## [TO DO]
Only the lines holding "kinase" are wanted; find them in the listing and return each one.

*** MATERIAL SHOWN ***

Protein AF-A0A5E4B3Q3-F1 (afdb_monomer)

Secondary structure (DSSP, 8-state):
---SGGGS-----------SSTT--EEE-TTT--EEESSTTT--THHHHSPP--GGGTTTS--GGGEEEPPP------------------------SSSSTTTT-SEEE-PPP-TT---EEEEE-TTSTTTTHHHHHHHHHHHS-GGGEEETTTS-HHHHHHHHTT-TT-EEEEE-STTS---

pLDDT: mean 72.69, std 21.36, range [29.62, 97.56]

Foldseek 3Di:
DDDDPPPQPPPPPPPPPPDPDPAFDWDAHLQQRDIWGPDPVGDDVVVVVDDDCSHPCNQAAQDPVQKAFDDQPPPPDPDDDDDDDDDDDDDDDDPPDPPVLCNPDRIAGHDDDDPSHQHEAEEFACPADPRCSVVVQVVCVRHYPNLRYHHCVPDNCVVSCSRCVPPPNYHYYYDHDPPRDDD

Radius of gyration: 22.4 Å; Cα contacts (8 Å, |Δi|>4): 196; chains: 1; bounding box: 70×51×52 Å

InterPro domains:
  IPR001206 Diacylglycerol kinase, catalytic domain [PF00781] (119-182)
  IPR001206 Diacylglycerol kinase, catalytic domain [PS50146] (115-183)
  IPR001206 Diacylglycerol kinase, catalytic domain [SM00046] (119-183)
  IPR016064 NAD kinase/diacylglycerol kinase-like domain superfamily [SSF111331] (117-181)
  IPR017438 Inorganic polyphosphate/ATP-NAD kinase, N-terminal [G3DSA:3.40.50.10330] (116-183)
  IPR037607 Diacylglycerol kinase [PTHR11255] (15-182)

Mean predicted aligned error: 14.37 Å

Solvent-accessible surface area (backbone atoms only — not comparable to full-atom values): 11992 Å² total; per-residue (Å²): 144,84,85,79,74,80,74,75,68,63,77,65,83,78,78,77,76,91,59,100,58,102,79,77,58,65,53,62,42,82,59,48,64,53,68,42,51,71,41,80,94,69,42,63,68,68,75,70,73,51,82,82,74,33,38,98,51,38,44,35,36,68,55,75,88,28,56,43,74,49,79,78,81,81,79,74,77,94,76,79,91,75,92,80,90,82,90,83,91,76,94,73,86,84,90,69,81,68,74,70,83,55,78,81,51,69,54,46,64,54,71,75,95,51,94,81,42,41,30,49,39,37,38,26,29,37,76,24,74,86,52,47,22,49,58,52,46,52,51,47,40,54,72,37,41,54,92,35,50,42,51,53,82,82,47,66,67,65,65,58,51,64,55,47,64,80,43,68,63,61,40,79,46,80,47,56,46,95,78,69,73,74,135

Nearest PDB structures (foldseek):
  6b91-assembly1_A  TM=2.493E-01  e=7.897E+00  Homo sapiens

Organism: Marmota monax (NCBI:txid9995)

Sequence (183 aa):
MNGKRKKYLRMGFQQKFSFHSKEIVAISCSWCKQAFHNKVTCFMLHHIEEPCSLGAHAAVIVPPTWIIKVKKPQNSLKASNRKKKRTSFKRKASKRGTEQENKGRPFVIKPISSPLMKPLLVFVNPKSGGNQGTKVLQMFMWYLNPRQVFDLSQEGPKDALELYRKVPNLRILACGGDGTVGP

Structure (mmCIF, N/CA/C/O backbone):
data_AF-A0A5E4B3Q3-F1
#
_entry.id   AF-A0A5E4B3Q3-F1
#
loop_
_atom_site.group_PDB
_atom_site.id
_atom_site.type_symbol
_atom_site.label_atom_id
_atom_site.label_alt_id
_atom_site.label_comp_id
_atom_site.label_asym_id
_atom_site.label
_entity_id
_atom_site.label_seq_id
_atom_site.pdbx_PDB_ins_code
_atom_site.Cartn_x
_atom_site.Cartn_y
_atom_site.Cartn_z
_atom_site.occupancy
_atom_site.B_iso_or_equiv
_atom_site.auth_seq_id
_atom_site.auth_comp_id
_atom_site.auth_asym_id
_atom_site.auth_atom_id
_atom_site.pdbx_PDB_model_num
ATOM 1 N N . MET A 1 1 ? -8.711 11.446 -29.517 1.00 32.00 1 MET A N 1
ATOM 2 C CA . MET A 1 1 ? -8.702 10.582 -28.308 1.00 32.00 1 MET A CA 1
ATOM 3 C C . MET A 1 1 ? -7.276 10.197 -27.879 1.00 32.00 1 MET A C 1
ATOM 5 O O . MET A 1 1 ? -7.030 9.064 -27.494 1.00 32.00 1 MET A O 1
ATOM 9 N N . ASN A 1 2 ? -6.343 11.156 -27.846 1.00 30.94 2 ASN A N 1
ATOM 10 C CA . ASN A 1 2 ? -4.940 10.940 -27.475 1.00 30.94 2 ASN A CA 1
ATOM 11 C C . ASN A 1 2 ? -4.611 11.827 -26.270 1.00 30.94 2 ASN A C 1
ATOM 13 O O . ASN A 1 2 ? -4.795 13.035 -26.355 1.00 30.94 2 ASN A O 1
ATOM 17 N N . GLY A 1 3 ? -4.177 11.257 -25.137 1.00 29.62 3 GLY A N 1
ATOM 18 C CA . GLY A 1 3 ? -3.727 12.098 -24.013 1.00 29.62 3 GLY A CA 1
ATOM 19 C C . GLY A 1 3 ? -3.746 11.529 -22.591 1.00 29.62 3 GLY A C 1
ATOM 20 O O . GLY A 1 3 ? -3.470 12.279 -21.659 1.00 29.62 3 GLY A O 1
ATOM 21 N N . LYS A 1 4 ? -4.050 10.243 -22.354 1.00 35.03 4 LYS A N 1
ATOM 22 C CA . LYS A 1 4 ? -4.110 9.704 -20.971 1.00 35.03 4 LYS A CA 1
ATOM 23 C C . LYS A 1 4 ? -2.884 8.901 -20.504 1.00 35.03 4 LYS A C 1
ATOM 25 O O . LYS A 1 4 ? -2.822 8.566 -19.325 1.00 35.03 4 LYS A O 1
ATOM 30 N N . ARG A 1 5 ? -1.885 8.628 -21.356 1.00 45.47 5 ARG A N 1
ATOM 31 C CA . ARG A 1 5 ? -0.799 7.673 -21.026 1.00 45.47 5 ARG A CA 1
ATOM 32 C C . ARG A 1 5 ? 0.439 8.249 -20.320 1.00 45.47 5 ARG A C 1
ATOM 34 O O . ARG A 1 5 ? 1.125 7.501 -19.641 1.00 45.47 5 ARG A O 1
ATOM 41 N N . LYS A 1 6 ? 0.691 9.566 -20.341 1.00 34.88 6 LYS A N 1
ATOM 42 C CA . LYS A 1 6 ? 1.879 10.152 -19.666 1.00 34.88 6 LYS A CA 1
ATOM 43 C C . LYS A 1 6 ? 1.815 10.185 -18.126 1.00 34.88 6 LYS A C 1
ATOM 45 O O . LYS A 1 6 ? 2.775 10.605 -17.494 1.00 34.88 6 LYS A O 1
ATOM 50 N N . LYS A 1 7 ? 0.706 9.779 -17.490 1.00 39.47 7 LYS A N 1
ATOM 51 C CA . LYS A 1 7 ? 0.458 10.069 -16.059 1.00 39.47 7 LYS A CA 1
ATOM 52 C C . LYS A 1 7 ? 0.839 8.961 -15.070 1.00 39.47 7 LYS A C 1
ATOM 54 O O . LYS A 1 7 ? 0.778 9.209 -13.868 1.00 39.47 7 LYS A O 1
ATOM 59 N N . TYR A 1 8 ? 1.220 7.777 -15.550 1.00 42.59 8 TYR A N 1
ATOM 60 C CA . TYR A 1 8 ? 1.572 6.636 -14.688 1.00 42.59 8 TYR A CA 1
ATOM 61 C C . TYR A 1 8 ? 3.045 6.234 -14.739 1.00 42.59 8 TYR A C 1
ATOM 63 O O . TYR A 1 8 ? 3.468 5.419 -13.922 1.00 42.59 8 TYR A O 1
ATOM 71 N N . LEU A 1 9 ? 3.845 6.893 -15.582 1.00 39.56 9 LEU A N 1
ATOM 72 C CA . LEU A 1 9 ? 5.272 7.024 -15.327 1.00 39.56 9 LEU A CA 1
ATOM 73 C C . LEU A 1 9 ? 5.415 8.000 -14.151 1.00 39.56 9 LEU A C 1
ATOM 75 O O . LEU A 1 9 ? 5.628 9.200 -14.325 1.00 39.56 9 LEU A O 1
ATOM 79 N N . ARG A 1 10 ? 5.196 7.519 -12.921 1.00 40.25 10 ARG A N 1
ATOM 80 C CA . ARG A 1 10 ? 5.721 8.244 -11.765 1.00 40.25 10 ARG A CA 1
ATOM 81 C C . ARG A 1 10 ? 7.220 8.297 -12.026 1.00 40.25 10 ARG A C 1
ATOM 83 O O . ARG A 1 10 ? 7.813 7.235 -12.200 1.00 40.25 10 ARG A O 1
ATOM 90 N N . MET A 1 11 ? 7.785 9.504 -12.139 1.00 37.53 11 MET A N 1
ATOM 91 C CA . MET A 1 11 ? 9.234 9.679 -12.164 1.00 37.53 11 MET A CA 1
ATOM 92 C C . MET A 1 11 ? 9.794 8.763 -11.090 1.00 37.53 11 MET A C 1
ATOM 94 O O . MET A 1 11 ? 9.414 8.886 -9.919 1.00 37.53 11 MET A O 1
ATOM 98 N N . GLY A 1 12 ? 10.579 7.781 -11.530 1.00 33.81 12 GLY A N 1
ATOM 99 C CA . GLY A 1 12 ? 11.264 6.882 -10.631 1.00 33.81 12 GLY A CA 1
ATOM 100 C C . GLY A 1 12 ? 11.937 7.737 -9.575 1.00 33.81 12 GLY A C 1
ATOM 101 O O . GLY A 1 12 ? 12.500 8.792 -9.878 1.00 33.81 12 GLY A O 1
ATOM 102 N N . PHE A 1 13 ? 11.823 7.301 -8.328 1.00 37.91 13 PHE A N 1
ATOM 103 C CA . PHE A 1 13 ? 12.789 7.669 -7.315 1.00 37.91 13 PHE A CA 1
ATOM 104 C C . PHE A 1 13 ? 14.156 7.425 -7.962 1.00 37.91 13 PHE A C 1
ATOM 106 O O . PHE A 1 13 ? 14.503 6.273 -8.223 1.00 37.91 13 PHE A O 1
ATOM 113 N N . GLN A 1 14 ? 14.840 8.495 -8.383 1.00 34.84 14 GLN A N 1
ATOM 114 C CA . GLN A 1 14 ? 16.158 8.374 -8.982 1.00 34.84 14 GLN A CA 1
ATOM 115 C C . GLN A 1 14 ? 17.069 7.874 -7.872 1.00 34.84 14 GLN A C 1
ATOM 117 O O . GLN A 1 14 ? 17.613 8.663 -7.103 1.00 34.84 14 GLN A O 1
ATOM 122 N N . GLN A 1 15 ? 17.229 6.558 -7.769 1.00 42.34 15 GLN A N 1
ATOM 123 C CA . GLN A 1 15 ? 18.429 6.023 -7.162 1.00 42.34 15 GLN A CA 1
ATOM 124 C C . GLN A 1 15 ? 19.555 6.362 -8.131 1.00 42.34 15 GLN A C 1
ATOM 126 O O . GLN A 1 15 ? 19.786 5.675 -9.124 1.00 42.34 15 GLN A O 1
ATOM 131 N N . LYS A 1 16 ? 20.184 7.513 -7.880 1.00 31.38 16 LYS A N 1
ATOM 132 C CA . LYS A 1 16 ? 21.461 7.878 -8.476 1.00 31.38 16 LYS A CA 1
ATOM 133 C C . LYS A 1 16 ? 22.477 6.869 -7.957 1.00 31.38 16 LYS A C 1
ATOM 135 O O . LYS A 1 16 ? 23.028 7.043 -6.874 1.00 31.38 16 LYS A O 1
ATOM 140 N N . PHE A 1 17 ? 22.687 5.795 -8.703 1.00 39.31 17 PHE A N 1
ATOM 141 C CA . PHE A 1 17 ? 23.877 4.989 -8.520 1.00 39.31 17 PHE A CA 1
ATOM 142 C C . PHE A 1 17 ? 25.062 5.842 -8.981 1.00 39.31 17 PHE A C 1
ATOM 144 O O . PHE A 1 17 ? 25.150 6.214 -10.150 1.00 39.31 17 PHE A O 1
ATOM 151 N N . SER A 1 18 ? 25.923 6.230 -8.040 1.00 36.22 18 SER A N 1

*** End of MATERIAL SHOWN ***

## [RESPONSE BELOW]
  IPR001206 Diacylglycerol kinase, catalytic domain [PF00781] (119-182)
  IPR001206 Diacylglycerol kinase, catalytic domain [PS50146] (115-183)
  IPR001206 Diacylglycerol kinase, catalytic domain [SM00046] (119-183)
  IPR016064 NAD kinase/diacylglycerol kinase-like domain superfamily [SSF111331] (117-181)
  IPR017438 Inorganic polyphosphate/ATP-NAD kinase, N-terminal [G3DSA:3.40.50.10330] (116-183)
  IPR037607 Diacylglycerol kinase [PTHR11255] (15-182)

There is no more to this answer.